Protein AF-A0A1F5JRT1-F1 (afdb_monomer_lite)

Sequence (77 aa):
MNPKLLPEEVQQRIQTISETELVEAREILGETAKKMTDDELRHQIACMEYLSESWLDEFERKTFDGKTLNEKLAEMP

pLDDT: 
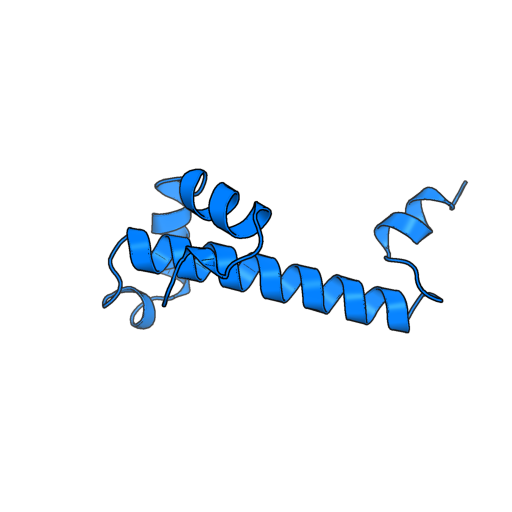mean 92.15, std 9.55, range [55.81, 97.81]

Foldseek 3Di:
DPLVPDDPQLVVQLVVQDPVNLVVLCVVCPPNCPPPDSSRSSSVVSVVVVVVVVVQQVVQCVVPVHGHPVRVVVPDD

Secondary structure (DSSP, 8-state):
--GGGS-HHHHHHHHH--HHHHHHHHHHHGGGGGG--HHHHHHHHHHHHHHHHHHHHHHHHHHTTT--HHHHHHT--

Organism: NCBI:txid1797768

Structure (mmCIF, N/CA/C/O backbone):
data_AF-A0A1F5JRT1-F1
#
_entry.id   AF-A0A1F5JRT1-F1
#
loop_
_atom_site.group_PDB
_atom_site.id
_atom_site.type_symbol
_atom_site.label_atom_id
_atom_site.label_alt_id
_atom_site.label_comp_id
_atom_site.label_asym_id
_atom_site.label_entity_id
_atom_site.label_seq_id
_atom_site.pdbx_PDB_ins_code
_atom_site.Cartn_x
_atom_site.Cartn_y
_atom_site.Cartn_z
_atom_site.occupancy
_atom_site.B_iso_or_equiv
_atom_site.auth_seq_id
_atom_site.auth_comp_id
_atom_site.auth_asym_id
_atom_site.auth_atom_id
_atom_site.pdbx_PDB_model_num
ATOM 1 N N . MET A 1 1 ? -17.459 -2.614 1.078 1.00 56.94 1 MET A N 1
ATOM 2 C CA . MET A 1 1 ? -16.753 -3.109 -0.128 1.00 56.94 1 MET A CA 1
ATOM 3 C C . MET A 1 1 ? -16.600 -4.624 0.020 1.00 56.94 1 MET A C 1
ATOM 5 O O . MET A 1 1 ? -16.439 -5.053 1.153 1.00 56.94 1 MET A O 1
ATOM 9 N N . ASN A 1 2 ? -16.750 -5.446 -1.029 1.00 57.09 2 ASN A N 1
ATOM 10 C CA . ASN A 1 2 ? -16.622 -6.910 -0.901 1.00 57.09 2 ASN A CA 1
ATOM 11 C C . ASN A 1 2 ? -15.126 -7.299 -0.934 1.00 57.09 2 ASN A C 1
ATOM 13 O O . ASN A 1 2 ? -14.525 -7.166 -2.000 1.00 57.09 2 ASN A O 1
ATOM 17 N N . PRO A 1 3 ? -14.521 -7.781 0.170 1.00 55.81 3 PRO A N 1
ATOM 18 C CA . PRO A 1 3 ? -13.074 -8.032 0.253 1.00 55.81 3 PRO A CA 1
ATOM 19 C C . PRO A 1 3 ? -12.564 -9.076 -0.749 1.00 55.81 3 PRO A C 1
ATOM 21 O O . PRO A 1 3 ? -11.395 -9.063 -1.111 1.00 55.81 3 PRO A O 1
ATOM 24 N N . LYS A 1 4 ? -13.452 -9.952 -1.242 1.00 58.34 4 LYS A N 1
ATOM 25 C CA . LYS A 1 4 ? -13.125 -11.030 -2.191 1.00 58.34 4 LYS A CA 1
ATO
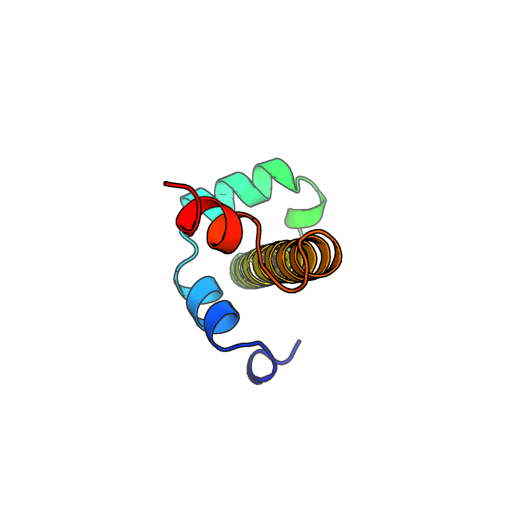M 26 C C . LYS A 1 4 ? -12.824 -10.551 -3.618 1.00 58.34 4 LYS A C 1
ATOM 28 O O . LYS A 1 4 ? -12.557 -11.380 -4.479 1.00 58.34 4 LYS A O 1
ATOM 33 N N . LEU A 1 5 ? -12.936 -9.249 -3.884 1.00 74.00 5 LEU A N 1
ATOM 34 C CA . LEU A 1 5 ? -12.646 -8.644 -5.189 1.00 74.00 5 LEU A CA 1
ATOM 35 C C . LEU A 1 5 ? -11.267 -7.978 -5.252 1.00 74.00 5 LEU A C 1
ATOM 37 O O . LEU A 1 5 ? -10.892 -7.488 -6.313 1.00 74.00 5 LEU A O 1
ATOM 41 N N . LEU A 1 6 ? -10.536 -7.924 -4.137 1.00 85.19 6 LEU A N 1
ATOM 42 C CA . LEU A 1 6 ? -9.203 -7.333 -4.113 1.00 85.19 6 LEU A CA 1
ATOM 43 C C . LEU A 1 6 ? -8.139 -8.344 -4.554 1.00 85.19 6 LEU A C 1
ATOM 45 O O . LEU A 1 6 ? -8.318 -9.542 -4.307 1.00 85.19 6 LEU A O 1
ATOM 49 N N . PRO A 1 7 ? -7.029 -7.884 -5.160 1.00 91.94 7 PRO A N 1
ATOM 50 C CA . PRO A 1 7 ? -5.871 -8.731 -5.427 1.00 91.94 7 PRO A CA 1
ATOM 51 C C . PRO A 1 7 ? -5.411 -9.468 -4.165 1.00 91.94 7 PRO A C 1
ATOM 53 O O . PRO A 1 7 ? -5.570 -8.976 -3.045 1.00 91.94 7 PRO A O 1
ATOM 56 N N . GLU A 1 8 ? -4.858 -10.667 -4.340 1.00 93.12 8 GLU A N 1
ATOM 57 C CA . GLU A 1 8 ? -4.470 -11.529 -3.218 1.00 93.12 8 GLU A CA 1
ATOM 58 C C . GLU A 1 8 ? -3.437 -10.856 -2.303 1.00 93.12 8 GLU A C 1
ATOM 60 O O . GLU A 1 8 ? -3.562 -10.926 -1.083 1.00 93.12 8 GLU A O 1
ATOM 65 N N . GLU A 1 9 ? -2.481 -10.124 -2.876 1.00 93.12 9 GLU A N 1
ATOM 66 C CA . GLU A 1 9 ? -1.477 -9.364 -2.123 1.00 93.12 9 GLU A CA 1
ATOM 67 C C . GLU A 1 9 ? -2.102 -8.292 -1.223 1.00 93.12 9 GLU A C 1
ATOM 69 O O . GLU A 1 9 ? -1.679 -8.126 -0.083 1.00 93.12 9 GLU A O 1
ATOM 74 N N . VAL A 1 10 ? -3.186 -7.646 -1.665 1.00 95.19 10 VAL A N 1
ATOM 75 C CA . VAL A 1 10 ? -3.924 -6.674 -0.850 1.00 95.19 10 VAL A CA 1
ATOM 76 C C . VAL A 1 10 ? -4.631 -7.384 0.301 1.00 95.19 10 VAL A C 1
ATOM 78 O O . VAL A 1 10 ? -4.600 -6.914 1.435 1.00 95.19 10 VAL A O 1
ATOM 81 N N . GLN A 1 11 ? -5.240 -8.546 0.044 1.00 94.06 11 GLN A N 1
ATOM 82 C CA . GLN A 1 11 ? -5.886 -9.339 1.095 1.00 94.06 11 GLN A CA 1
ATOM 83 C C . GLN A 1 11 ? -4.879 -9.802 2.154 1.00 94.06 11 GLN A C 1
ATOM 85 O O . GLN A 1 11 ? -5.172 -9.729 3.347 1.00 94.06 11 GLN A O 1
ATOM 90 N N . GLN A 1 12 ? -3.693 -10.244 1.728 1.00 94.94 12 GLN A N 1
ATOM 91 C CA . GLN A 1 12 ? -2.602 -10.612 2.629 1.00 94.94 12 GLN A CA 1
ATOM 92 C C . GLN A 1 12 ? -2.105 -9.393 3.407 1.00 94.94 12 GLN A C 1
ATOM 94 O O . GLN A 1 12 ? -1.976 -9.461 4.629 1.00 94.94 12 GLN A O 1
ATOM 99 N N . ARG A 1 13 ? -1.908 -8.260 2.726 1.00 96.12 13 ARG A N 1
ATOM 100 C CA . ARG A 1 13 ? -1.436 -7.021 3.339 1.00 96.12 13 ARG A CA 1
ATOM 101 C C . ARG A 1 13 ? -2.372 -6.515 4.432 1.00 96.12 13 ARG A C 1
ATOM 103 O O . ARG A 1 13 ? -1.904 -6.165 5.509 1.00 96.12 13 ARG A O 1
ATOM 110 N N . ILE A 1 14 ? -3.689 -6.581 4.226 1.00 96.38 14 ILE A N 1
ATOM 111 C CA . ILE A 1 14 ? -4.686 -6.245 5.261 1.00 96.38 14 ILE A CA 1
ATOM 112 C C . ILE A 1 14 ? -4.427 -7.010 6.567 1.00 96.38 14 ILE A C 1
ATOM 114 O O . ILE A 1 14 ? -4.577 -6.439 7.643 1.00 96.38 14 ILE A O 1
ATOM 118 N N . GLN A 1 15 ? -4.034 -8.286 6.487 1.00 94.88 15 GLN A N 1
ATOM 119 C CA . GLN A 1 15 ? -3.792 -9.132 7.662 1.00 94.88 15 GLN A CA 1
ATOM 120 C C . GLN A 1 15 ? -2.437 -8.871 8.333 1.00 94.88 15 GLN A C 1
ATOM 122 O O . GLN A 1 15 ? -2.262 -9.231 9.495 1.00 94.88 15 GLN A O 1
ATOM 127 N N . THR A 1 16 ? -1.473 -8.281 7.620 1.00 97.12 16 THR A N 1
ATOM 128 C CA . THR A 1 16 ? -0.112 -8.048 8.130 1.00 97.12 16 THR A CA 1
ATOM 129 C C . THR A 1 16 ? 0.128 -6.625 8.624 1.00 97.12 16 THR A C 1
ATOM 131 O O . THR A 1 16 ? 1.158 -6.391 9.251 1.00 97.12 16 THR A O 1
ATOM 134 N N . ILE A 1 17 ? -0.803 -5.691 8.391 1.00 97.56 17 ILE A N 1
ATOM 135 C CA . ILE A 1 17 ? -0.739 -4.331 8.947 1.00 97.56 17 ILE A CA 1
ATOM 136 C C . ILE A 1 17 ? -0.755 -4.395 10.477 1.00 97.56 17 ILE A C 1
ATOM 138 O O . ILE A 1 17 ? -1.729 -4.831 11.107 1.00 97.56 17 ILE A O 1
ATOM 142 N N . SER A 1 18 ? 0.343 -3.931 11.061 1.00 97.69 18 SER A N 1
ATOM 143 C CA . SER A 1 18 ? 0.578 -3.892 12.496 1.00 97.69 18 SER A CA 1
ATOM 144 C C . SER A 1 18 ? -0.169 -2.749 13.185 1.00 97.69 18 SER A C 1
ATOM 146 O O . SER A 1 18 ? -0.610 -1.780 12.568 1.00 97.69 18 SER A O 1
ATOM 148 N N . GLU A 1 19 ? -0.270 -2.838 14.511 1.00 97.00 19 GLU A N 1
ATOM 149 C CA . GLU A 1 19 ? -0.831 -1.763 15.339 1.00 97.00 19 GLU A CA 1
ATOM 150 C C . GLU A 1 19 ? -0.023 -0.462 15.233 1.00 97.00 19 GLU A C 1
ATOM 152 O O . GLU A 1 19 ? -0.600 0.622 15.216 1.00 97.00 19 GLU A O 1
ATOM 157 N N . THR A 1 20 ? 1.306 -0.548 15.105 1.00 97.81 20 THR A N 1
ATOM 158 C CA . T
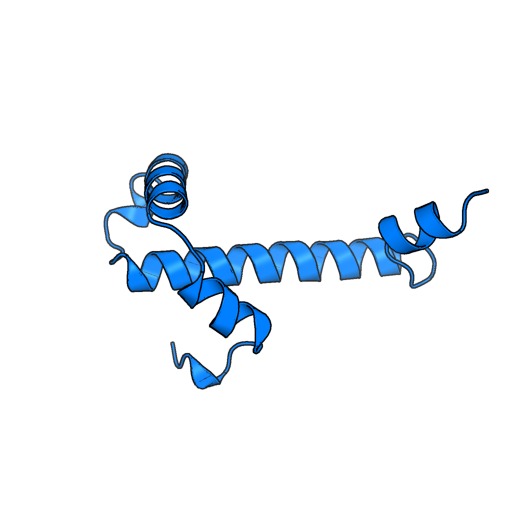HR A 1 20 ? 2.163 0.633 14.922 1.00 97.81 20 THR A CA 1
ATOM 159 C C . THR A 1 20 ? 1.820 1.368 13.628 1.00 97.81 20 THR A C 1
ATOM 161 O O . THR A 1 20 ? 1.663 2.585 13.640 1.00 97.81 20 THR A O 1
ATOM 164 N N . GLU A 1 21 ? 1.634 0.630 12.532 1.00 97.50 21 GLU A N 1
ATOM 165 C CA . GLU A 1 21 ? 1.242 1.202 11.239 1.00 97.50 21 GLU A CA 1
ATOM 166 C C . GLU A 1 21 ? -0.161 1.821 11.289 1.00 97.50 21 GLU A C 1
ATOM 168 O O . GLU A 1 21 ? -0.404 2.851 10.665 1.00 97.50 21 GLU A O 1
ATOM 173 N N . LEU A 1 22 ? -1.090 1.250 12.065 1.00 97.44 22 LEU A N 1
ATOM 174 C CA . LEU A 1 22 ? -2.404 1.863 12.270 1.00 97.44 22 LEU A CA 1
ATOM 175 C C . LEU A 1 22 ? -2.327 3.169 13.047 1.00 97.44 22 LEU A C 1
ATOM 177 O O . LEU A 1 22 ? -3.021 4.121 12.693 1.00 97.44 22 LEU A O 1
ATOM 181 N N . VAL A 1 23 ? -1.502 3.227 14.092 1.00 97.19 23 VAL A N 1
ATOM 182 C CA . VAL A 1 23 ? -1.279 4.465 14.847 1.00 97.19 23 VAL A CA 1
ATOM 183 C C . VAL A 1 23 ? -0.713 5.541 13.924 1.00 97.19 23 VAL A C 1
ATOM 185 O O . VAL A 1 23 ? -1.285 6.627 13.846 1.00 97.19 23 VAL A O 1
ATOM 188 
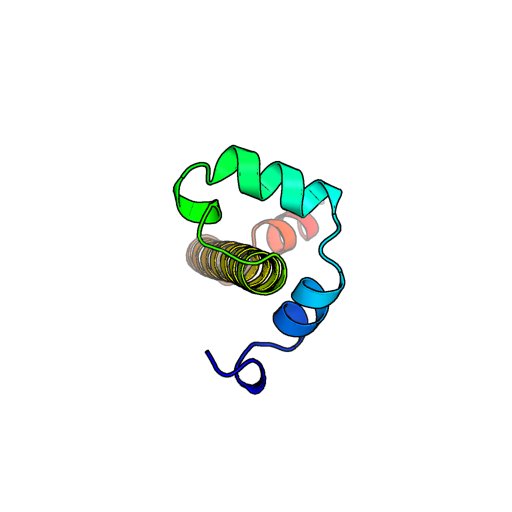N N . GLU A 1 24 ? 0.323 5.216 13.153 1.00 97.19 24 GLU A N 1
ATOM 189 C CA . GLU A 1 24 ? 0.926 6.138 12.187 1.00 97.19 24 GLU A CA 1
ATOM 190 C C . GLU A 1 24 ? -0.089 6.603 11.131 1.00 97.19 24 GLU A C 1
ATOM 192 O O . GLU A 1 24 ? -0.250 7.800 10.887 1.00 97.19 24 GLU A O 1
ATOM 197 N N . ALA A 1 25 ? -0.868 5.683 10.560 1.00 96.38 25 ALA A N 1
ATOM 198 C CA . ALA A 1 25 ? -1.904 6.030 9.596 1.00 96.38 25 ALA A CA 1
ATOM 199 C C . ALA A 1 25 ? -2.990 6.934 10.201 1.00 96.38 25 ALA A C 1
ATOM 201 O O . ALA A 1 25 ? -3.476 7.846 9.530 1.00 96.38 25 ALA A O 1
ATOM 202 N N . ARG A 1 26 ? -3.367 6.730 11.472 1.00 96.88 26 ARG A N 1
ATOM 203 C CA . ARG A 1 26 ? -4.314 7.608 12.181 1.00 96.88 26 ARG A CA 1
ATOM 204 C C . ARG A 1 26 ? -3.744 9.008 12.382 1.00 96.88 26 ARG A C 1
ATOM 206 O O . ARG A 1 26 ? -4.493 9.975 12.242 1.00 96.88 26 ARG A O 1
ATOM 213 N N . GLU A 1 27 ? -2.452 9.125 12.671 1.00 96.88 27 GLU A N 1
ATOM 214 C CA . GLU A 1 27 ? -1.768 10.415 12.795 1.00 96.88 27 GLU A CA 1
ATOM 215 C C . GLU A 1 27 ? -1.721 11.158 11.454 1.00 96.88 27 GLU A C 1
ATOM 217 O O . GLU A 1 27 ? -2.088 12.333 11.391 1.00 96.88 27 GLU A O 1
ATOM 222 N N . ILE A 1 28 ? -1.362 10.464 10.370 1.00 95.62 28 ILE A N 1
ATOM 223 C CA . ILE A 1 28 ? -1.262 11.038 9.020 1.00 95.62 28 ILE A CA 1
ATOM 224 C C . ILE A 1 28 ? -2.636 11.461 8.481 1.00 95.62 28 ILE A C 1
ATOM 226 O O . ILE A 1 28 ? -2.794 12.558 7.943 1.00 95.62 28 ILE A O 1
ATOM 230 N N . LEU A 1 29 ? -3.647 10.597 8.605 1.00 93.50 29 LEU A N 1
ATOM 231 C CA . LEU A 1 29 ? -4.984 10.831 8.046 1.00 93.50 29 LEU A CA 1
ATOM 232 C C . LEU A 1 29 ? -5.849 11.756 8.915 1.00 93.50 29 LEU A C 1
ATOM 234 O O . LEU A 1 29 ? -6.848 12.305 8.429 1.00 93.50 29 LEU A O 1
ATOM 238 N N . GLY A 1 30 ? -5.499 11.916 10.193 1.00 94.50 30 GLY A N 1
ATOM 239 C CA . GLY A 1 30 ? -6.150 12.821 11.135 1.00 94.50 30 GLY A CA 1
ATOM 240 C C . GLY A 1 30 ? -7.667 12.624 11.208 1.00 94.50 30 GLY A C 1
ATOM 241 O O . GLY A 1 30 ? -8.172 11.529 11.465 1.00 94.50 30 GLY A O 1
ATOM 242 N N . GLU A 1 31 ? -8.423 13.698 10.958 1.00 94.25 31 GLU A N 1
ATOM 243 C CA . GLU A 1 31 ? -9.895 13.686 11.005 1.00 94.25 31 GLU A CA 1
ATOM 244 C C . GLU A 1 31 ? -10.530 12.643 10.074 1.00 94.25 31 GLU A C 1
ATOM 246 O O . GLU A 1 31 ? -11.617 12.141 10.368 1.00 94.25 31 GLU A O 1
ATOM 251 N N . THR A 1 32 ? -9.857 12.284 8.979 1.00 90.88 32 THR A N 1
ATOM 252 C CA . THR A 1 32 ? -10.354 11.291 8.018 1.00 90.88 32 THR A CA 1
ATOM 253 C C . THR A 1 32 ? -10.422 9.900 8.649 1.00 90.88 32 THR A C 1
ATOM 255 O O . THR A 1 32 ? -11.414 9.194 8.474 1.00 90.88 32 THR A O 1
ATOM 258 N N . ALA A 1 33 ? -9.422 9.531 9.456 1.00 93.62 33 ALA A N 1
ATOM 259 C CA . ALA A 1 33 ? -9.358 8.221 10.102 1.00 93.62 33 ALA A CA 1
ATOM 260 C C . ALA A 1 33 ? -10.221 8.114 11.370 1.00 93.62 33 ALA A C 1
ATOM 262 O O . ALA A 1 33 ? -10.511 7.004 11.815 1.00 93.62 33 ALA A O 1
ATOM 263 N N . LYS A 1 34 ? -10.689 9.230 11.953 1.00 91.25 34 LYS A N 1
ATOM 264 C CA . LYS A 1 34 ? -11.515 9.203 13.182 1.00 91.25 34 LYS A CA 1
ATOM 265 C C . LYS A 1 34 ? -12.814 8.415 13.043 1.00 91.25 34 LYS A C 1
ATOM 267 O O . LYS A 1 34 ? -13.343 7.934 14.039 1.00 91.25 34 LYS A O 1
ATOM 272 N N . LYS A 1 35 ? -13.352 8.328 11.826 1.00 91.62 35 LYS A N 1
ATOM 273 C CA . LYS A 1 35 ? -14.606 7.617 11.537 1.00 91.62 35 LYS A CA 1
ATOM 274 C C . LYS A 1 35 ? -14.385 6.171 11.094 1.00 91.62 35 LYS A C 1
ATOM 276 O O . LYS A 1 35 ? -15.366 5.492 10.826 1.00 91.62 35 LYS A O 1
ATOM 281 N N . MET A 1 36 ? -13.131 5.732 10.995 1.00 94.81 36 MET A N 1
ATOM 282 C CA . MET A 1 36 ? -12.766 4.407 10.505 1.00 94.81 36 MET A CA 1
ATOM 283 C C . MET A 1 36 ? -12.439 3.487 11.678 1.00 94.81 36 MET A C 1
ATOM 285 O O . MET A 1 36 ? -11.631 3.825 12.553 1.00 94.81 36 MET A O 1
ATOM 289 N N . THR A 1 37 ? -13.044 2.305 11.668 1.00 96.75 37 THR A N 1
ATOM 290 C CA . THR A 1 37 ? -12.597 1.168 12.480 1.00 96.75 37 THR A CA 1
ATOM 291 C C . THR A 1 37 ? -11.195 0.729 12.053 1.00 96.75 37 THR A C 1
ATOM 293 O O . THR A 1 37 ? -10.734 1.078 10.965 1.00 96.75 37 THR A O 1
ATOM 296 N N . ASP A 1 38 ? -10.499 -0.032 12.897 1.00 96.38 38 ASP A N 1
ATOM 297 C CA . ASP A 1 38 ? -9.165 -0.533 12.547 1.00 96.38 38 ASP A CA 1
ATOM 298 C C . ASP A 1 38 ? -9.203 -1.418 11.296 1.00 96.38 38 ASP A C 1
ATOM 300 O O . ASP A 1 38 ? -8.330 -1.302 10.446 1.00 96.38 38 ASP A O 1
ATOM 304 N N . ASP A 1 39 ? -10.246 -2.229 11.115 1.00 95.50 39 ASP A N 1
ATOM 305 C CA . ASP A 1 39 ? -10.397 -3.074 9.924 1.00 95.50 39 ASP A CA 1
ATOM 306 C C . ASP A 1 39 ? -10.614 -2.253 8.647 1.00 95.50 39 ASP A C 1
ATOM 308 O O . ASP A 1 39 ? -10.025 -2.545 7.604 1.00 95.50 39 ASP A O 1
ATOM 312 N N . GLU A 1 40 ? -11.426 -1.196 8.718 1.00 95.44 40 GLU A N 1
ATOM 313 C CA . GLU A 1 40 ? -11.610 -0.267 7.598 1.00 95.44 40 GLU A CA 1
ATOM 314 C C . GLU A 1 40 ? -10.322 0.490 7.283 1.00 95.44 40 GLU A C 1
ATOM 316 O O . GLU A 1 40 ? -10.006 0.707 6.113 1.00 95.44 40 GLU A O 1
********
- ASSIGNMENT:
Within the listing above, locate the line containing "ATOM 253 C C" and the line containing "ATOM 262 O O". Reproduce those two lines and all lines between them exactly, with nothing added.

- REPLY TO THE TASK:
ATOM 253 C C . THR A 1 32 ? -10.422 9.900 8.649 1.00 90.88 32 THR A C 1
ATOM 255 O O . THR A 1 32 ? -11.414 9.194 8.474 1.00 90.88 32 THR A O 1
ATOM 258 N N . ALA A 1 33 ? -9.422 9.531 9.456 1.00 93.62 33 ALA A N 1
ATOM 259 C CA . ALA A 1 33 ? -9.358 8.221 10.102 1.00 93.62 33 ALA A CA 1
ATOM 260 C C . ALA A 1 33 ? -10.221 8.114 11.370 1.00 93.62 33 ALA A C 1
ATOM 262 O O . ALA A 1 33 ? -10.511 7.004 11.815 1.00 93.62 33 ALA A O 1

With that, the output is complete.